PROBLEM DETAILS → The stretch from the line with "ATOM 250 C C" through the line with "ATOM 259 N N" in the records below: write it out exactly, and nothing else.
+ + +
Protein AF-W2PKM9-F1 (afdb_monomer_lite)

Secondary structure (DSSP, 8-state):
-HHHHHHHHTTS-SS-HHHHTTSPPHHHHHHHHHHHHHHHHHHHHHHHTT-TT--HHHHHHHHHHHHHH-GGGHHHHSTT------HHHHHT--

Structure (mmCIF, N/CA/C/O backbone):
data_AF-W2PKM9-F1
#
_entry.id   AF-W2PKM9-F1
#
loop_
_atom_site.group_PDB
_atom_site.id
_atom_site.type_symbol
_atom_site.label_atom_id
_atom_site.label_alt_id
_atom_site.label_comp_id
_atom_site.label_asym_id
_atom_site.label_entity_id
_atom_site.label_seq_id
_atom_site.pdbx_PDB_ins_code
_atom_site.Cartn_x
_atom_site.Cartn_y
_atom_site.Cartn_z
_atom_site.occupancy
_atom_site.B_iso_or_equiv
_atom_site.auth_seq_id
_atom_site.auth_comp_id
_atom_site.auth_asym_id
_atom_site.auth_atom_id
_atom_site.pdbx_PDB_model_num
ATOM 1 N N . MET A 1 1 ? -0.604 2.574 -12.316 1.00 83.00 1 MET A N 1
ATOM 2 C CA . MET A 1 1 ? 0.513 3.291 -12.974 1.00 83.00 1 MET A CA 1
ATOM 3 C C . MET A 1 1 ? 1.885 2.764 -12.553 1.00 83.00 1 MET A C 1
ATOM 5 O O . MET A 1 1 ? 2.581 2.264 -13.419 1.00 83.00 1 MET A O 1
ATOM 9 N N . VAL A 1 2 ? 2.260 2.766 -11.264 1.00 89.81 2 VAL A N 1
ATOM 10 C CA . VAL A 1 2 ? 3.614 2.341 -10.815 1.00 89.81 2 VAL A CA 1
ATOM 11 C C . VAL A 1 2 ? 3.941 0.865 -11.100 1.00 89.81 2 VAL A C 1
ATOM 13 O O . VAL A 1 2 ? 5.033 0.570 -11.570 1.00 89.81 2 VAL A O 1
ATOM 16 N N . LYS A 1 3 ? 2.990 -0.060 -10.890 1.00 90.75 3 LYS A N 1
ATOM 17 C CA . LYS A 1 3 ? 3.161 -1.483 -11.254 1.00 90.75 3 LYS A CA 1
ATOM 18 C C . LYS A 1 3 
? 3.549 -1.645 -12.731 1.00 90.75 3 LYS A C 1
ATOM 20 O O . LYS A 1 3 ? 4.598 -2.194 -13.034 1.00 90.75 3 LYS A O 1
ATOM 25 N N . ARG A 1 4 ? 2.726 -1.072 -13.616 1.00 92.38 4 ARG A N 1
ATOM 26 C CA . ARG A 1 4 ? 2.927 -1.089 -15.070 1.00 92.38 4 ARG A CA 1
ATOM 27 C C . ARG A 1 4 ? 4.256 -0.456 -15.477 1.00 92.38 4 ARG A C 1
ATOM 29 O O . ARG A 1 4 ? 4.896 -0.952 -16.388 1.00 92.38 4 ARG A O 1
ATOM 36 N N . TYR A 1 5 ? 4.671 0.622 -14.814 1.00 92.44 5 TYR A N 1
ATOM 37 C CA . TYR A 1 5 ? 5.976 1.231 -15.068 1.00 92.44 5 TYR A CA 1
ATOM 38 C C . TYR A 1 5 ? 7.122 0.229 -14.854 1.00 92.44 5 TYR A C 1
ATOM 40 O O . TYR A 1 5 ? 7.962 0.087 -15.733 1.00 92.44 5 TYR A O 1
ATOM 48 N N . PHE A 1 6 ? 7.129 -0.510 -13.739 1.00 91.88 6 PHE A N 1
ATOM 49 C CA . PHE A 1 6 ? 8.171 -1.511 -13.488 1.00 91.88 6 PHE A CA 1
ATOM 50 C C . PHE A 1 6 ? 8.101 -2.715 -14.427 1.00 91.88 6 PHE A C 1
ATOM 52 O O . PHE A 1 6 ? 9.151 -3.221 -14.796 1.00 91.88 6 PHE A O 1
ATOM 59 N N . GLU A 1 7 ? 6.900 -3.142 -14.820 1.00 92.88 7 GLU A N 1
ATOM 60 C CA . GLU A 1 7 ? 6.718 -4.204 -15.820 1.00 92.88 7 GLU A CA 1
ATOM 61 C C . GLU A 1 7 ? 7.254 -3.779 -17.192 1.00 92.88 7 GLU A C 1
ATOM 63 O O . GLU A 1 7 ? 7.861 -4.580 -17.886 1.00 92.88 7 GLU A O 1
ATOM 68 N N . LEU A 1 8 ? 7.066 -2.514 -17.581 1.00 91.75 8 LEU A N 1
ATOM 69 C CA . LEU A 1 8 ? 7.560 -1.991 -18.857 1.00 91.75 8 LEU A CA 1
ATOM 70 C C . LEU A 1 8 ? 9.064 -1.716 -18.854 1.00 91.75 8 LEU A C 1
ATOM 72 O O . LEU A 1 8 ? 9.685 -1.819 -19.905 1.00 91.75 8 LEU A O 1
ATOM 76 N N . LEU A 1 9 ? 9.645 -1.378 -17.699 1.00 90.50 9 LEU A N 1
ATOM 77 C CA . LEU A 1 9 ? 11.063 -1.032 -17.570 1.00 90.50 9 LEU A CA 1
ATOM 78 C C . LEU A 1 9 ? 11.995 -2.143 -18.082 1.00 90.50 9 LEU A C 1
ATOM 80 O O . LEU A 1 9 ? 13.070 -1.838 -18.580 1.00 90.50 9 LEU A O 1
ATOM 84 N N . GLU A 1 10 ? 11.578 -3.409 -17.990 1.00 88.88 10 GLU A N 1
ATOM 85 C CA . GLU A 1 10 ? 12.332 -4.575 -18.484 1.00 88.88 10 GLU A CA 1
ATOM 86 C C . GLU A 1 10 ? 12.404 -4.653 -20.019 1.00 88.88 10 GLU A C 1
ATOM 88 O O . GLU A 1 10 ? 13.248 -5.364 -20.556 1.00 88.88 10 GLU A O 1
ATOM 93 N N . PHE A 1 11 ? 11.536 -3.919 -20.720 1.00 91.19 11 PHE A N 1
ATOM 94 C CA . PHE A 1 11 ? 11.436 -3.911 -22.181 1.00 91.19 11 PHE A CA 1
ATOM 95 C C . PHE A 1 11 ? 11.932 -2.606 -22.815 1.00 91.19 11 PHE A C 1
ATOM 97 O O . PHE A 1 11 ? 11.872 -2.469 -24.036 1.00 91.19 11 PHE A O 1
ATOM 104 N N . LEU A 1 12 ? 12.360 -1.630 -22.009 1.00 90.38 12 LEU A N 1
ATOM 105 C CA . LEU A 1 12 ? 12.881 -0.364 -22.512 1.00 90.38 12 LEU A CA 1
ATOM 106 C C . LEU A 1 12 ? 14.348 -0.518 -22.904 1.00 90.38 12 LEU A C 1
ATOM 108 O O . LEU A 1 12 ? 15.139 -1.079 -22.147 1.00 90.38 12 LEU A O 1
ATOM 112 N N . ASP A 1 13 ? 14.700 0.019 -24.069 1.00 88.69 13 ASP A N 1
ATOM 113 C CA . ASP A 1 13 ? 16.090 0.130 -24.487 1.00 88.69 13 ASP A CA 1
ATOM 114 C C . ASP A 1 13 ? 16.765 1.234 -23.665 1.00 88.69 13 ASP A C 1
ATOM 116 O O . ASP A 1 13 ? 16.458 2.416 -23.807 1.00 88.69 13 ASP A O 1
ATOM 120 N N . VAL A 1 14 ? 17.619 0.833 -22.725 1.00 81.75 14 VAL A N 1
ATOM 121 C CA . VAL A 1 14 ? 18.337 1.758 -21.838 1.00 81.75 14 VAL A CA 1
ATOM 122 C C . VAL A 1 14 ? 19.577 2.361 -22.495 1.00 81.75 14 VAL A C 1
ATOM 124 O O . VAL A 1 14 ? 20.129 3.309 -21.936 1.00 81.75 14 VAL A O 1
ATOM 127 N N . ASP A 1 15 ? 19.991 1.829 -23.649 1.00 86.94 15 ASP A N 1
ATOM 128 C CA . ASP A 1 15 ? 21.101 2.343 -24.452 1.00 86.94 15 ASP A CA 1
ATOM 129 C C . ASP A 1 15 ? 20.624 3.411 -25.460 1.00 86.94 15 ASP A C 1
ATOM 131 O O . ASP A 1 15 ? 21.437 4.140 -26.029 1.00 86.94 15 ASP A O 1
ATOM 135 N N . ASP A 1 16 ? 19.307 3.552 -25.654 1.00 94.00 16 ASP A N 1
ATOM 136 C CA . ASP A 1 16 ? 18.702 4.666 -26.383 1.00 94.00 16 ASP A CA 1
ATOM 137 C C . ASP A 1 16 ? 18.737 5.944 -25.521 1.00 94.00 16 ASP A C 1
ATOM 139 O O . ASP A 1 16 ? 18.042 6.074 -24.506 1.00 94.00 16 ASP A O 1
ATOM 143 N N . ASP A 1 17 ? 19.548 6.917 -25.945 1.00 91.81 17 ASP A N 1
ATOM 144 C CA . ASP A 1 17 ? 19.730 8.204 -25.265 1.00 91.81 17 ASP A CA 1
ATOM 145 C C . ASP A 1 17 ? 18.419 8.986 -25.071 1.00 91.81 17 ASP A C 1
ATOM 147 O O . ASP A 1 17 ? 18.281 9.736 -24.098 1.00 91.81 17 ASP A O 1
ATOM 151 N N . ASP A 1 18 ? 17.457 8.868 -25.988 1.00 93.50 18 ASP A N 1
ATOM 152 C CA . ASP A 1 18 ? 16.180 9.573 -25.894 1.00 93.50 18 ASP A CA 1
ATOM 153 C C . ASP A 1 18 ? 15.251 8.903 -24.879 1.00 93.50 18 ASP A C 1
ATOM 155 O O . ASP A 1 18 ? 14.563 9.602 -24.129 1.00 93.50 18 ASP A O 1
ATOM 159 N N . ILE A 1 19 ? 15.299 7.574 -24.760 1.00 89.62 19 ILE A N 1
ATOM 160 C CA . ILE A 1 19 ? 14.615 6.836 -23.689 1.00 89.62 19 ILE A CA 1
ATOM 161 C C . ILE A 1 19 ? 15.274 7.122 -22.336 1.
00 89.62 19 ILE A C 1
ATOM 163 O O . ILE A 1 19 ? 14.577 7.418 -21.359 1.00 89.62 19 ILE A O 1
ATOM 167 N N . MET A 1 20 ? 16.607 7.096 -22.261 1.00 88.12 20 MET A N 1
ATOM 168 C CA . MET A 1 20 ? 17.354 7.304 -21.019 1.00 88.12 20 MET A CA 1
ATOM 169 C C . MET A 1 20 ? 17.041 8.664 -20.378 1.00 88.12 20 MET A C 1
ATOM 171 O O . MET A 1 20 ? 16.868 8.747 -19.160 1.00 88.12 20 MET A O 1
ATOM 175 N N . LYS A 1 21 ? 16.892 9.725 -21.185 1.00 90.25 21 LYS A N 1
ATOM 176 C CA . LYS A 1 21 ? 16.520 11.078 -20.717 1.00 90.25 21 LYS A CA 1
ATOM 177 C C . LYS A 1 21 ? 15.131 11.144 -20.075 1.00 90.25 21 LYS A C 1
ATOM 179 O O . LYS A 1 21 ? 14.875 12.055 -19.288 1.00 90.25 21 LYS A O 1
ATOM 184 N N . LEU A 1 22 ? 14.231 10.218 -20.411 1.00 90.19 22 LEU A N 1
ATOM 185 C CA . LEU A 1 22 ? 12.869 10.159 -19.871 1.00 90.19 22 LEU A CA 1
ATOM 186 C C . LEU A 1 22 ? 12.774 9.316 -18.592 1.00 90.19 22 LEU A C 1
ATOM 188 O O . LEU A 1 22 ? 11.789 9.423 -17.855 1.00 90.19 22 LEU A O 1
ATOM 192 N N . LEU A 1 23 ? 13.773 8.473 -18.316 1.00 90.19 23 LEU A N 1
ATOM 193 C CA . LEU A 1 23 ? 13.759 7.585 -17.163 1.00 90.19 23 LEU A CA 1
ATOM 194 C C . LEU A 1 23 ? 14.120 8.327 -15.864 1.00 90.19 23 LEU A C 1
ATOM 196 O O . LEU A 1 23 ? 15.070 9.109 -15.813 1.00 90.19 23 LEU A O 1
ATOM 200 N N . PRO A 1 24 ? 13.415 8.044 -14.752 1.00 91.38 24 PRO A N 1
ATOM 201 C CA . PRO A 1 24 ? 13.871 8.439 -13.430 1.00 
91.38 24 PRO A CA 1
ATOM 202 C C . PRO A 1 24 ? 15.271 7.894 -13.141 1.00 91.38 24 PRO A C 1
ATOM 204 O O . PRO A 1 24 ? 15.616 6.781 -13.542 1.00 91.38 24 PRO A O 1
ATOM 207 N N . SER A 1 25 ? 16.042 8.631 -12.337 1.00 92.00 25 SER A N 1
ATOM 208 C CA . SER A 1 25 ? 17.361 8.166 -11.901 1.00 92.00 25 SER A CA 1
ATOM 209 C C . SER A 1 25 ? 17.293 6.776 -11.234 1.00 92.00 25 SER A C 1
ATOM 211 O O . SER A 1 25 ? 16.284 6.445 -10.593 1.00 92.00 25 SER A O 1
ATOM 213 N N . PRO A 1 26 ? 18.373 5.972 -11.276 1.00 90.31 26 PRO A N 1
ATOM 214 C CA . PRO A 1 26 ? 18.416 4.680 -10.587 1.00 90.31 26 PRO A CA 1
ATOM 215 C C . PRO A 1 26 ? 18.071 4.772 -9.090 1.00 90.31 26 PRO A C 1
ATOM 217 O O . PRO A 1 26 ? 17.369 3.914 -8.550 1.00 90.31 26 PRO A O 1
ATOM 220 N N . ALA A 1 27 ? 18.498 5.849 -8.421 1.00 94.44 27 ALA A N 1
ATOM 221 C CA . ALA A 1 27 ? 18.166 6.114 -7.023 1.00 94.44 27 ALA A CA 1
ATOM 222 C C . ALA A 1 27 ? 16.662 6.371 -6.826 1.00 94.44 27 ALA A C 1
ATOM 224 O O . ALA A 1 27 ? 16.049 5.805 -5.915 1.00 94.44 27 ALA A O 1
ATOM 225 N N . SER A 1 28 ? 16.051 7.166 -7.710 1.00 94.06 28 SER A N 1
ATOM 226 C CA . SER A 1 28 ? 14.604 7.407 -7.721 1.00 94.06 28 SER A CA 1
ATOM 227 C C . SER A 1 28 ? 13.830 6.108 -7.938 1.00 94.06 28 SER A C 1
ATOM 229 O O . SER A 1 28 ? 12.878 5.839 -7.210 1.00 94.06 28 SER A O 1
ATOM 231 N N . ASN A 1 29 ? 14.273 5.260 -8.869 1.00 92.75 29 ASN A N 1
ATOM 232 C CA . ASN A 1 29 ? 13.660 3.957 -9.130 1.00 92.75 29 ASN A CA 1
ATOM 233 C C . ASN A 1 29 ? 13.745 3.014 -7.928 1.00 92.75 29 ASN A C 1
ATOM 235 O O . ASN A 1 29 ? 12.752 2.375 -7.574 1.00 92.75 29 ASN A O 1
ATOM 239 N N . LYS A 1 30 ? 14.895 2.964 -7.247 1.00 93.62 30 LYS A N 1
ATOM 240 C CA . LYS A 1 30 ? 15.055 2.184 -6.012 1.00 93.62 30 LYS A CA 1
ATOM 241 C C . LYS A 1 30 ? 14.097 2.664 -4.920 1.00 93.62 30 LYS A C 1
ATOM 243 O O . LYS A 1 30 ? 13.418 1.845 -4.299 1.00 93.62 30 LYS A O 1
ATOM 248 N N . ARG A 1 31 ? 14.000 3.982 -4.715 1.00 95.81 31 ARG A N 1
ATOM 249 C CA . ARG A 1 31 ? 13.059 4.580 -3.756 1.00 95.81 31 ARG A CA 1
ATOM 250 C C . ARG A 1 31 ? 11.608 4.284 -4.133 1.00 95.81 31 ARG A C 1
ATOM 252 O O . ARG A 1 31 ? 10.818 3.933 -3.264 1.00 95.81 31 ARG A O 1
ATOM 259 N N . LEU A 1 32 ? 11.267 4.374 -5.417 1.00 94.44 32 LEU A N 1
+ + +
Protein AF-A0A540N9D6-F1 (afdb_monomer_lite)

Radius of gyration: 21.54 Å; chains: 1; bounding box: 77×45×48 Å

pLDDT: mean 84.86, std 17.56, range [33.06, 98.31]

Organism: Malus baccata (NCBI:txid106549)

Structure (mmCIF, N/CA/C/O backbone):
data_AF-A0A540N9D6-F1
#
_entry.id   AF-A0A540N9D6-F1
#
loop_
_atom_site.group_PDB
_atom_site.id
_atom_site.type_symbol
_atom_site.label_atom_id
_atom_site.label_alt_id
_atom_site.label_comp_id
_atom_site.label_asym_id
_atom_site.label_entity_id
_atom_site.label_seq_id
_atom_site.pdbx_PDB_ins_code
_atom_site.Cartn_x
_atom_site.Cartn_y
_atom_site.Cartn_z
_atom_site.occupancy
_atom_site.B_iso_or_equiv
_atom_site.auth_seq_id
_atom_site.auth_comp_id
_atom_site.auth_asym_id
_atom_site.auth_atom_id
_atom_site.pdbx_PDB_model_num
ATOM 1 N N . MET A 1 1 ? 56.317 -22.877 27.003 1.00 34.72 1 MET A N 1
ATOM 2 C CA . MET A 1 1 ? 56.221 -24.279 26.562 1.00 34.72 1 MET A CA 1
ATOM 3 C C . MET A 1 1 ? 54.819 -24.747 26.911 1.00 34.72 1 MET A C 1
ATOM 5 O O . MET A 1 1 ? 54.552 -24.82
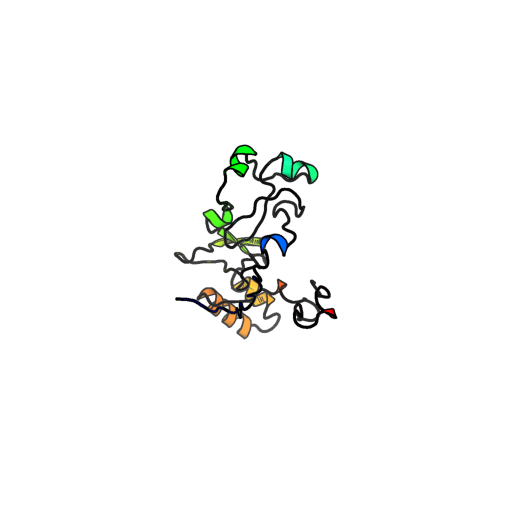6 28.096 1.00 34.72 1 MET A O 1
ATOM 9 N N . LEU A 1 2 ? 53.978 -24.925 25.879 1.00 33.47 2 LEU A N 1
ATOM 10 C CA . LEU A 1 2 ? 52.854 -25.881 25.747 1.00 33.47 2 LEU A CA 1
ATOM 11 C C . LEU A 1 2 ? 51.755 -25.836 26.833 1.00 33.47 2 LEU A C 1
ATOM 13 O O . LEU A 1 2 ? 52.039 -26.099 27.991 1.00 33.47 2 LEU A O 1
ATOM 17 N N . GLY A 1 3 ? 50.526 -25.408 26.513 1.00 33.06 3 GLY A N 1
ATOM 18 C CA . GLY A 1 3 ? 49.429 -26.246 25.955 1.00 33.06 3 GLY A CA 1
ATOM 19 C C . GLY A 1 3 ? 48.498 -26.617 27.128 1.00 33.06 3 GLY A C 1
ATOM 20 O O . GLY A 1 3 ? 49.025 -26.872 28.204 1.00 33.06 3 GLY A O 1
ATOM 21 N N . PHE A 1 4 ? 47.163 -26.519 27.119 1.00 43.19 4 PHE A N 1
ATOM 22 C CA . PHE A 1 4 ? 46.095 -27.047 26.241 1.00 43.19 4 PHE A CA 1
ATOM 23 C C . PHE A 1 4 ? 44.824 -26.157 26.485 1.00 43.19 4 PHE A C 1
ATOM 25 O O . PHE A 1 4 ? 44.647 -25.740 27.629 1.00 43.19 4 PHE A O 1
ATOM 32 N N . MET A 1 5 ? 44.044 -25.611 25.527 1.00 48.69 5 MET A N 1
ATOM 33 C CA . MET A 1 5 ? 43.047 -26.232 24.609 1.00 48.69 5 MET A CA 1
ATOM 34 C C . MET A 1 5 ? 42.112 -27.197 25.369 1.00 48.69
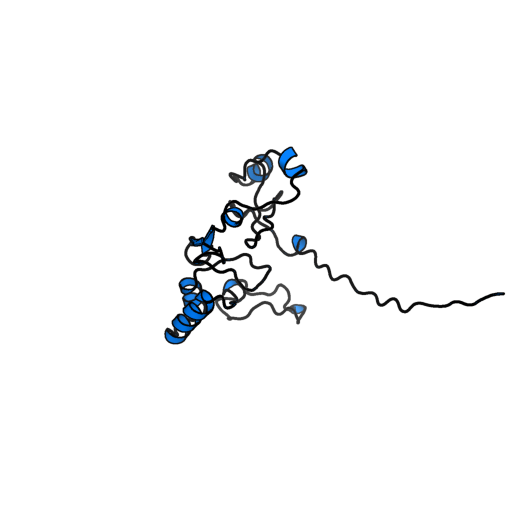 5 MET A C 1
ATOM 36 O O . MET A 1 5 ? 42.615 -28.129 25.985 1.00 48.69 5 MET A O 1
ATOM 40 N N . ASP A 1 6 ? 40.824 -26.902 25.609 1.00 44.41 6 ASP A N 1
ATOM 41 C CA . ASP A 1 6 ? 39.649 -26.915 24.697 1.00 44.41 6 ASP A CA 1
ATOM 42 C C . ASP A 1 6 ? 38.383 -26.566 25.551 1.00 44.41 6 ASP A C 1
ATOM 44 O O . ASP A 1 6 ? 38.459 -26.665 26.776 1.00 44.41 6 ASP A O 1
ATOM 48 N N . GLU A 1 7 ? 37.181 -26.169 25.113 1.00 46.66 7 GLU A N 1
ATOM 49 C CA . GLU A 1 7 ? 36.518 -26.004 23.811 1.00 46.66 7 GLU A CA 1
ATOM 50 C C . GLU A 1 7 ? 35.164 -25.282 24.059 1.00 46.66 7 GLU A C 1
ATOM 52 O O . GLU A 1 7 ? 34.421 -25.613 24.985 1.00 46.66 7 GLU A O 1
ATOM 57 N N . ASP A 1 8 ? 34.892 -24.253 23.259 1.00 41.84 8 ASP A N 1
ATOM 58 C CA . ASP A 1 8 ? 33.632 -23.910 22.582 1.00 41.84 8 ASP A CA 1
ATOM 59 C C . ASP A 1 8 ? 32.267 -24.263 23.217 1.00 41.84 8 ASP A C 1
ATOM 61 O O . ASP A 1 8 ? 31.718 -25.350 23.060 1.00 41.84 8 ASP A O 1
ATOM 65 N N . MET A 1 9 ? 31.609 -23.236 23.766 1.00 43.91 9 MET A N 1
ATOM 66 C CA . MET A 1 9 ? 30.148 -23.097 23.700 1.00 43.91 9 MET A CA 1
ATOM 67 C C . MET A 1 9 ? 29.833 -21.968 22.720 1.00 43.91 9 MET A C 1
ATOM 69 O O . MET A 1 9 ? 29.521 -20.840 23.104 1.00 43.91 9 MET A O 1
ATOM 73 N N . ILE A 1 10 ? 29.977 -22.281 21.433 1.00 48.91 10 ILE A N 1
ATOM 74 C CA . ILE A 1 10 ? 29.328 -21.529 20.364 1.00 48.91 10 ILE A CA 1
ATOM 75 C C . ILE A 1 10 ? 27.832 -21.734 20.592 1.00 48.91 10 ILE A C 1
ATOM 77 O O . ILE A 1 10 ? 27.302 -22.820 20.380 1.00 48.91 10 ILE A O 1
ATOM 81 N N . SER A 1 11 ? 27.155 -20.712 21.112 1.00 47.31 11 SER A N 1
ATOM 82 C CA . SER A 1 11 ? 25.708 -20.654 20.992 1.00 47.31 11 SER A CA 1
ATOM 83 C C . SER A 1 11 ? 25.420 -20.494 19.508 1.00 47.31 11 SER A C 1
+ + +
SOLUTION FOR THIS EXERCISE →
ATOM 250 C C . ARG A 1 31 ? 11.608 4.284 -4.133 1.00 95.81 31 ARG A C 1
ATOM 252 O O . ARG A 1 31 ? 10.818 3.933 -3.264 1.00 95.81 31 ARG A O 1
ATOM 259 N N . LEU A 1 32 ? 11.267 4.374 -5.417 1.00 94.44 32 LEU A N 1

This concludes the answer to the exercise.